42mm should be the max for any size wrist.

For a 7-inch wrist: 36mm is just about the perfect size for a sport watch. 32mm for a dress watch.

Thanks,
Mike



GETS said:


> 42mm should be about the max for a 7 inch wrist (for my tastes).


----------



## Dienekes (Dec 22, 2012)

I agree watches wear different all dial vs bezel vs thickness yada, yada, yada... It's hard to try stuff on when your browsing the net looking for stuff you like though. For you 38-44mm is probably the range. 40-42 is probably your best fit for a sports watch. For a dress style you don't want anything bigger then 40mm. And I don't agree 42mm is max for anyone. A 40mm Sub or 42mm PO look tiny on my wrist for dive style watches.


----------



## Call_me_Tom (Jul 20, 2007)

I have a 7" wrist & my largest watch is 45mm. A 44mm diver looks fine on me. I think a 39mm-40mm for a dress would look fine. I have a 38mm it looks small.


----------



## Medphred (May 29, 2011)

John MS said:


> Because lug to lug distance, lug shape, watch height, watch back design and case shape all contribute to how a watch feels on the wrist my suggestion would be to just try some on. Focus first on the style and features you want in a watch to reduce the number of possible choices. Then go have an enjoyable saturday at the mall trying some on.

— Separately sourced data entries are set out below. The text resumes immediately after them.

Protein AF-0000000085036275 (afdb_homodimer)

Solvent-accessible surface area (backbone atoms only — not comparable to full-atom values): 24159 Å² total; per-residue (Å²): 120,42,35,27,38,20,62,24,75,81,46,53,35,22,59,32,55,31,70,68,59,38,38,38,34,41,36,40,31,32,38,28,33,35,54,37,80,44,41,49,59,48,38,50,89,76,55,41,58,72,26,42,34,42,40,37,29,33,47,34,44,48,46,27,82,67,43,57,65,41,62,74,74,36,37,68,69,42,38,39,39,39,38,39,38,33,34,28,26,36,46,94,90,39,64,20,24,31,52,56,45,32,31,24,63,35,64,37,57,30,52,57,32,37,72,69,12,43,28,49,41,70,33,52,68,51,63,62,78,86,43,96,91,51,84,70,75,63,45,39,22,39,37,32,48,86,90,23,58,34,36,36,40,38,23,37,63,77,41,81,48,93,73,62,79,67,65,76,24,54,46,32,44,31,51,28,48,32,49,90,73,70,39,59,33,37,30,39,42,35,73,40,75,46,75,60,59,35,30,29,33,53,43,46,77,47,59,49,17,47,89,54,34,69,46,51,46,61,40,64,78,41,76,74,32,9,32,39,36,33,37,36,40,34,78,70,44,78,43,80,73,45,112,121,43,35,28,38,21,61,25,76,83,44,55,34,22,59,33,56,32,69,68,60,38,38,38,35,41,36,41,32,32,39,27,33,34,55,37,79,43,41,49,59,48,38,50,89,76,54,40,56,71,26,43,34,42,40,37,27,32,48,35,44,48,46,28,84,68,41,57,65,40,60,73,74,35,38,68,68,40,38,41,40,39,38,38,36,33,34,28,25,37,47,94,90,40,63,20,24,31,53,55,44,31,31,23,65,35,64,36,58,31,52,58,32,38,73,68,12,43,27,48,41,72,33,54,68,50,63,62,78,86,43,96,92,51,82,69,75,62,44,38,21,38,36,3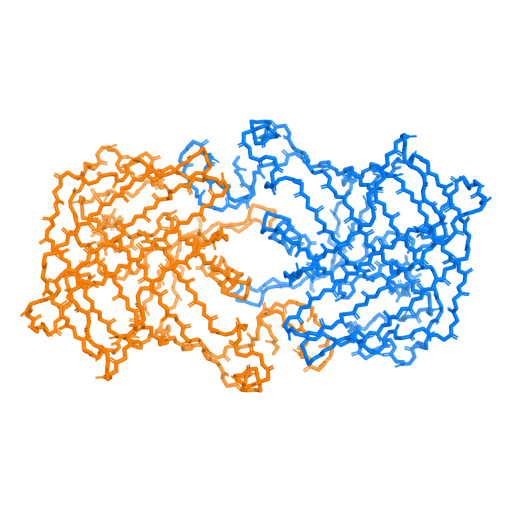3,47,86,90,23,57,34,37,36,39,38,23,36,62,76,41,82,48,92,72,60,78,68,65,76,25,53,44,32,44,31,51,28,49,32,51,90,74,72,40,59,31,36,28,38,41,35,74,41,75,47,73,62,59,36,29,29,33,52,42,45,77,47,61,49,18,47,90,54,33,70,46,52,46,61,41,64,77,42,76,75,30,9,32,40,36,31,38,37,40,33,76,71,43,78,43,81,74,46,110

Nearest PDB structures (foldseek):
  4jmc-assembly1_A-2  TM=8.953E-01  e=3.757E-24  Streptomyces hygroscopicus
  4jm3-assembly1_B  TM=8.949E-01  e=7.718E-24  Streptomyces hygroscopicus
  4zbt-assembly1_C  TM=8.781E-01  e=1.771E-23  Streptomyces bingchenggensis BCW-1
  4jmd-assembly1_B  TM=8.777E-01  e=9.632E-24  Streptomyces hygroscopicus
  5upb-assembly1_C  TM=9.015E-01  e=2.673E-22  Rhizorhabdus wittichii RW1

Foldseek 3Di:
DAPADPDDPVQPGGLGGDDDKKKKKKKKKFKFFADQVLVVVQDDPQKGFPGIKIWMKMWMAMDGPRPVVCVPPPVVQRIWMKTWMWTWIDHPHDTATETSEMEIQHVNCQVVCLQQFHPYDYWDKDWDDDDPVDDDQKIKMWTDDPHDTAKMKMFRFDAWDDDDPVVVRPWHWGWRDDPVVPGTFIKTWDKDKDWDTKTKGAMDMDGDADPVGVRVSVDGPGTPIIMITMMMIGTPDMGTDGD/DAPADPDDPVQPGGLGGDDDKKKKKKKKKFKFFADQVLVVVQDDPQKGFPGIKIWMKMWMAMDGPRPVVCVPPPVVQRIWMKTWMWTWIDHPHDTATETSEMEIQHVNCQVVCLQQFHPYDYWDKDWDDDDPVDDDQKIKMWTDDPHDTAKMKMFRFDAWDDDDPVVVRPWHWGWRDDPVVPGTFIKTWDKDKDWDTKTKGAMDMDGDADPVGVRVSVDGPGTDIIMITMMMIGTPDMGTDGD

Organism: Korarchaeum cryptofilum (strain OPF8) (NCBI:txid374847)

Radius of gyration: 23.44 Å; Cα contacts (8 Å, |Δi|>4): 1403; chains: 2; bounding box: 46×68×59 Å

pLDDT: mean 96.53, std 3.09, range [76.81, 98.94]

Secondary structure (DSSP, 8-state):
--SBS---TTSTT-SS--S--EEEEEEEEEEEE--HHHHGGGS-TT-EEEEEEEEEEEEEEEE-GGGTTHHHH-GGGTEEEEEEEEEEEEETTEEEEEEEEEEES-HHHHHHHHHHT--EEE-EEEEPPPBTTB--S-EEEEEEETTEEEEEEEEEEEEE-SS-GGGGG-SEEEEEEEGGGTEEEEEEEEEEEEEEEEEEEEEEEEE--BTTB-GGGG--SEEEEEEEEEEEEEEEEEEEEE-/--SBS---TTSTT-SS--S--EEEEEEEEEEEE--HHHHGGGS-TT-EEEEEEEEEEEEEEEE-GGGTTHHHH-GGGTEEEEEEEEEEEEETTEEEEEEEEEEES-HHHHHHHHHHT--EEE-EEEEPPPBTTB--S-EEEEEEETTEEEEEEEEEEEEE-SS-GGGGG-SEEEEEEEGGGTEEEEEEEEEEEEEEEEEEEEEEEEE--BTTB-GGGG--SEEEEEEEEEEEEEEEEEEEEE-

Structure (mmCIF, N/CA/C/O backbone):
data_AF-0000000085036275-model_v1
#
loop_
_entity.id
_entity.type
_entity.pdbx_description
1 polymer 'Acetoacetate decarboxylase related enzyme'
#
loop_
_atom_site.group_PDB
_atom_site.id
_atom_site.type_symbol
_atom_site.label_atom_id
_atom_site.label_alt_id
_atom_site.label_comp_id
_atom_site.label_asym_id
_atom_site.label_entity_id
_atom_site.label_seq_id
_atom_site.pdbx_PDB_ins_code
_atom_site.Cartn_x
_atom_site.Cartn_y
_atom_site.Cartn_z
_atom_site.occupancy
_atom_site.B_iso_or_equiv
_atom_site.auth_seq_id
_atom_site.auth_comp_id
_atom_site.auth_asym_id
_atom_site.auth_atom_id
_atom_site.pdbx_PDB_model_num
ATOM 1 N N . MET A 1 1 ? 11.734 10.047 -13.867 1 89.12 1 MET A N 1
ATOM 2 C CA . MET A 1 1 ? 10.812 10.336 -12.773 1 89.12 1 MET A CA 1
ATOM 3 C C . MET A 1 1 ? 10.328 9.047 -12.117 1 89.12 1 MET A C 1
ATOM 5 O O . MET A 1 1 ? 10.102 8.047 -12.797 1 89.12 1 MET A O 1
ATOM 9 N N . PRO A 1 2 ? 10.219 9.094 -10.883 1 96.06 2 PRO A N 1
ATOM 10 C CA . PRO A 1 2 ? 9.797 7.883 -10.172 1 96.06 2 PRO A CA 1
ATOM 11 C C . PRO A 1 2 ? 8.391 7.434 -10.555 1 96.06 2 PRO A C 1
ATOM 13 O O . PRO A 1 2 ? 7.66 8.18 -11.219 1 96.06 2 PRO A O 1
ATOM 16 N N . TRP A 1 3 ? 8.055 6.219 -10.172 1 96.81 3 TRP A N 1
ATOM 17 C CA . TRP A 1 3 ? 6.762 5.66 -10.539 1 96.81 3 TRP A CA 1
ATOM 18 C C . TRP A 1 3 ? 5.656 6.199 -9.641 1 96.81 3 TRP A C 1
ATOM 20 O O . TRP A 1 3 ? 4.473 6.109 -9.977 1 96.81 3 TRP A O 1
ATOM 30 N N . SER A 1 4 ? 6.008 6.676 -8.461 1 97.19 4 SER A N 1
ATOM 31 C CA . SER A 1 4 ? 5.016 7.203 -7.531 1 97.19 4 SER A CA 1
ATOM 32 C C . SER A 1 4 ? 5.617 8.281 -6.637 1 97.19 4 SER A C 1
ATOM 34 O O . SER A 1 4 ? 6.82 8.547 -6.695 1 97.19 4 SER A O 1
ATOM 36 N N . GLY A 1 5 ? 4.73 8.969 -5.895 1 95.75 5 GLY A N 1
ATOM 37 C CA . GLY A 1 5 ? 5.203 9.945 -4.922 1 95.75 5 GLY A CA 1
ATOM 38 C C . GLY A 1 5 ? 5.801 9.305 -3.682 1 95.75 5 GLY A C 1
ATOM 39 O O . GLY A 1 5 ? 5.883 8.078 -3.588 1 95.75 5 GLY A O 1
ATOM 40 N N . PRO A 1 6 ? 6.172 10.203 -2.785 1 96.75 6 PRO A N 1
ATOM 41 C CA . PRO A 1 6 ? 6.332 11.656 -2.811 1 96.75 6 PRO A CA 1
ATOM 42 C C . PRO A 1 6 ? 7.223 12.133 -3.955 1 96.75 6 PRO A C 1
ATOM 44 O O . PRO A 1 6 ? 8.242 11.5 -4.258 1 96.75 6 PRO A O 1
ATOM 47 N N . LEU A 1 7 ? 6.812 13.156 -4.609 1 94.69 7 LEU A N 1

+1 for the L2L distance. Some watches have very long lugs (ie, NOMOS), others very short lugs (many Seikos). So dont discount a 43mm watch ... it may be a better fit than a 40 with long lugs.
Ditto for case and lug shape. Some hug the wrist, others dont.
Sage advise to try some on and spend a bit of time looking at the WRUW threads. If you see something you like in a wrist shot, PM the poster and ask them their wrist size. Most here are very happy to help.


----------



## Mike_Dowling (May 4, 2013)

nikey said:


> 42mm should be the max for any size wrist.
> 
> For a 7-inch wrist: 36mm is just about the perfect size for a sport watch. 32mm for a dress watch.
> 
> ...


32 mm for a dress watch and 36 for a sport watch? I don't think so...

For a 7 inch wrist its more like 38mm - 40 mm for dress and 40 mm up to 44 mm depending on thickness and lug to lug size for sport.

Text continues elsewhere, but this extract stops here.